▶ _Excerpts from a dataset_:
-- Opening Marker --
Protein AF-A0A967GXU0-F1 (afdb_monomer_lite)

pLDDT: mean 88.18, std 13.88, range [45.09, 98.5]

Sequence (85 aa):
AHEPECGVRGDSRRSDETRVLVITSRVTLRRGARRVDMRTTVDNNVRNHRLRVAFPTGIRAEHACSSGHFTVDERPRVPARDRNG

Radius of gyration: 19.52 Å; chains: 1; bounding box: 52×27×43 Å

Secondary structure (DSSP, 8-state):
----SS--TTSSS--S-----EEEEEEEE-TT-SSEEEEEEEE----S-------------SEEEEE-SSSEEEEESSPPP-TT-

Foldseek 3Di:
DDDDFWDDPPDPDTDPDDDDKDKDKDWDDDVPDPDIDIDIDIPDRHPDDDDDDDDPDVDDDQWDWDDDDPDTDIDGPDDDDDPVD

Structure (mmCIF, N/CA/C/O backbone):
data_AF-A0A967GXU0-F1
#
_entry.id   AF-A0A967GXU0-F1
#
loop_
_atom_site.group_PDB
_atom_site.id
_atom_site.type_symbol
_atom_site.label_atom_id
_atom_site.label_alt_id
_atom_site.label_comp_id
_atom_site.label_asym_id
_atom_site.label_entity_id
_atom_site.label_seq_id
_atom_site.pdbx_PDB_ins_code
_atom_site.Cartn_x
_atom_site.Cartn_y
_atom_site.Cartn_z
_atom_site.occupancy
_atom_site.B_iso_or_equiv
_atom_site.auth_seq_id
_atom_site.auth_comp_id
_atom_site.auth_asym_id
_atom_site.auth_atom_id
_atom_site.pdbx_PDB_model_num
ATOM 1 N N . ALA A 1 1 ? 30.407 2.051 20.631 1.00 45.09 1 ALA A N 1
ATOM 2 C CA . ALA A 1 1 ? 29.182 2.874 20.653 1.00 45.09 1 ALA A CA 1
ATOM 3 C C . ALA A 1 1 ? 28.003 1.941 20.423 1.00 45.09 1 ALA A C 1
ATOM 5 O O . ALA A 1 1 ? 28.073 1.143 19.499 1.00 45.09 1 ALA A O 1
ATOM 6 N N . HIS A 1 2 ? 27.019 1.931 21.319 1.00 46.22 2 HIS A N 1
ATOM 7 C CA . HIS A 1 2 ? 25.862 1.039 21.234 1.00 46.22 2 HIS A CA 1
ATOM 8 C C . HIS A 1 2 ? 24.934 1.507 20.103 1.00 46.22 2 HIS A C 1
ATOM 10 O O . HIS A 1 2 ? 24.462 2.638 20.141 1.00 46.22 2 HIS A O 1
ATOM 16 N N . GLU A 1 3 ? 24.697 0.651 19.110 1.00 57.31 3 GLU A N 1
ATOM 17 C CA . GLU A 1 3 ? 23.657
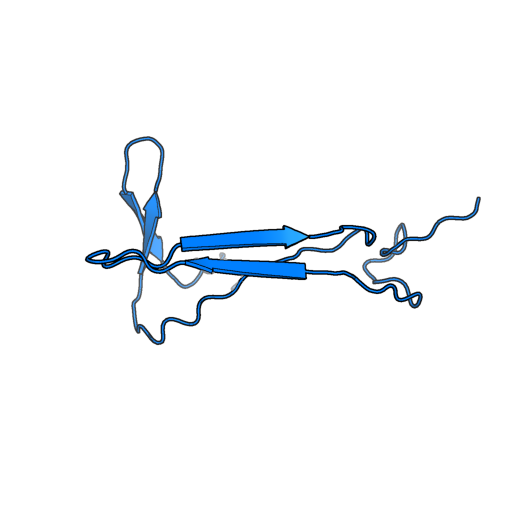 0.831 18.093 1.00 57.31 3 GLU A CA 1
ATOM 18 C C . GLU A 1 3 ? 22.871 -0.472 17.963 1.00 57.31 3 GLU A C 1
ATOM 20 O O . GLU A 1 3 ? 23.418 -1.498 17.553 1.00 57.31 3 GLU A O 1
ATOM 25 N N . PRO A 1 4 ? 21.584 -0.431 18.303 1.00 54.34 4 PRO A N 1
ATOM 26 C CA . PRO A 1 4 ? 20.608 -1.100 17.455 1.00 54.34 4 PRO A CA 1
ATOM 27 C C . PRO A 1 4 ? 19.314 -0.284 17.351 1.00 54.34 4 PRO A C 1
ATOM 29 O O . PRO A 1 4 ? 19.075 0.607 18.154 1.00 54.34 4 PRO A O 1
ATOM 32 N N . GLU A 1 5 ? 18.479 -0.596 16.353 1.00 58.44 5 GLU A N 1
ATOM 33 C CA . GLU A 1 5 ? 17.005 -0.569 16.486 1.00 58.44 5 GLU A CA 1
ATOM 34 C C . GLU A 1 5 ? 16.285 -1.094 15.231 1.00 58.44 5 GLU A C 1
ATOM 36 O O . GLU A 1 5 ? 15.225 -0.616 14.844 1.00 58.44 5 GLU A O 1
ATOM 41 N N . CYS A 1 6 ? 16.850 -2.140 14.617 1.00 55.53 6 CYS A N 1
ATOM 42 C CA . CYS A 1 6 ? 16.502 -2.772 13.332 1.00 55.53 6 CYS A CA 1
ATOM 43 C C . CYS A 1 6 ? 17.395 -2.311 12.171 1.00 55.53 6 CYS A C 1
ATOM 45 O O . CYS A 1 6 ? 17.148 -1.301 11.525 1.00 55.53 6 CYS A O 1
ATOM 47 N N . GLY A 1 7 ? 18.441 -3.104 11.923 1.00 57.78 7 GLY A N 1
ATOM 48 C CA . GLY A 1 7 ? 19.447 -2.981 10.861 1.00 57.78 7 GLY A CA 1
ATOM 49 C C . GLY A 1 7 ? 20.860 -3.030 11.444 1.00 57.78 7 GLY A C 1
ATOM 50 O O . GLY A 1 7 ? 21.111 -2.366 12.446 1.00 57.78 7 GLY A O 1
ATOM 51 N N . VAL A 1 8 ? 21.757 -3.829 10.856 1.00 62.19 8 VAL A N 1
ATOM 52 C CA . VAL A 1 8 ? 23.173 -3.907 11.259 1.00 62.19 8 VAL A CA 1
ATOM 53 C C . VAL A 1 8 ? 24.008 -3.032 10.323 1.00 62.19 8 VAL A C 1
ATOM 55 O O . VAL A 1 8 ? 23.902 -3.134 9.105 1.00 62.19 8 VAL A O 1
ATOM 58 N N . ARG A 1 9 ? 24.829 -2.129 1
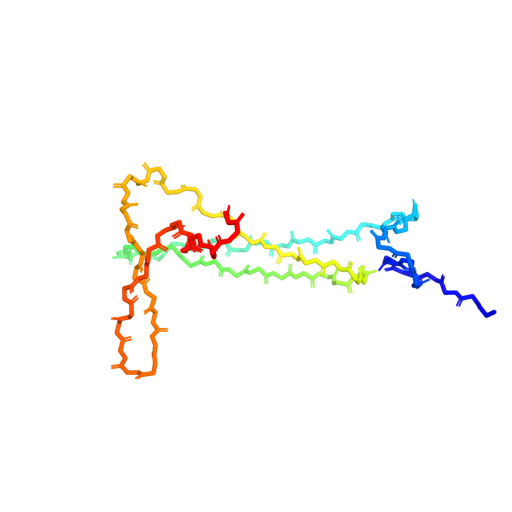0.868 1.00 63.25 9 ARG A N 1
ATOM 59 C CA . ARG A 1 9 ? 25.633 -1.203 10.057 1.00 63.25 9 ARG A CA 1
ATOM 60 C C . ARG A 1 9 ? 26.770 -1.950 9.348 1.00 63.25 9 ARG A C 1
ATOM 62 O O . ARG A 1 9 ? 27.567 -2.611 10.000 1.00 63.25 9 ARG A O 1
ATOM 69 N N . GLY A 1 10 ? 26.864 -1.811 8.024 1.00 69.12 10 GLY A N 1
ATOM 70 C CA . GLY A 1 10 ? 27.921 -2.438 7.211 1.00 69.12 10 GLY A CA 1
ATOM 71 C C . GLY A 1 10 ? 27.675 -3.906 6.848 1.00 69.12 10 GLY A C 1
ATOM 72 O O . GLY A 1 10 ? 28.474 -4.491 6.126 1.00 69.12 10 GLY A O 1
ATOM 73 N N . ASP A 1 11 ? 26.556 -4.474 7.296 1.00 64.12 11 ASP A N 1
ATOM 74 C CA . ASP A 1 11 ? 26.126 -5.833 6.990 1.00 64.12 11 ASP A CA 1
ATOM 75 C C . ASP A 1 11 ? 24.713 -5.753 6.393 1.00 64.12 11 ASP A C 1
ATOM 77 O O . ASP A 1 11 ? 23.843 -5.066 6.928 1.00 64.12 11 ASP A O 1
ATOM 81 N N . SER A 1 12 ? 24.460 -6.401 5.256 1.00 73.94 12 SER A N 1
ATOM 82 C CA . SER A 1 12 ? 23.153 -6.348 4.571 1.00 73.94 12 SER A CA 1
ATOM 83 C C . SER A 1 12 ? 22.133 -7.273 5.248 1.00 73.94 12 SER A C 1
ATOM 85 O O . SER A 1 12 ? 21.487 -8.101 4.606 1.00 73.94 12 SER A O 1
ATOM 87 N N . ARG A 1 13 ? 22.007 -7.147 6.571 1.00 81.12 13 ARG A N 1
ATOM 88 C CA . ARG A 1 13 ? 21.290 -8.061 7.460 1.00 81.12 13 ARG A CA 1
ATOM 89 C C . ARG A 1 13 ? 20.443 -7.298 8.483 1.00 81.12 13 ARG A C 1
ATOM 91 O O . ARG A 1 13 ? 20.768 -6.193 8.923 1.00 81.12 13 ARG A O 1
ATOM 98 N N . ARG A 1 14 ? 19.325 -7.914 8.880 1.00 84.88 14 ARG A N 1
-- Closing Marker --
▶ _WORK REQUEST_: Exact copy, pictures excluded: from the line with "ATOM 16 N N" up to and including the line with "ATOM 27 C C" in the data above.

▶ _WRITTEN SOLUTION_:
ATOM 16 N N . GLU A 1 3 ? 24.697 0.651 19.110 1.00 57.31 3 GLU A N 1
ATOM 17 C CA . GLU A 1 3 ? 23.657
 0.831 18.093 1.00 57.31 3 GLU A CA 1
ATOM 18 C C . GLU A 1 3 ? 22.871 -0.472 17.963 1.00 57.31 3 GLU A C 1
ATOM 20 O O . GLU A 1 3 ? 23.418 -1.498 17.553 1.00 57.31 3 GLU A O 1
ATOM 25 N N . PRO A 1 4 ? 21.584 -0.431 18.303 1.00 54.34 4 PRO A N 1
ATOM 26 C CA . PRO A 1 4 ? 20.608 -1.100 17.455 1.00 54.34 4 PRO A CA 1
ATOM 27 C C . PRO A 1 4 ? 19.314 -0.284 17.351 1.00 54.34 4 PRO A C 1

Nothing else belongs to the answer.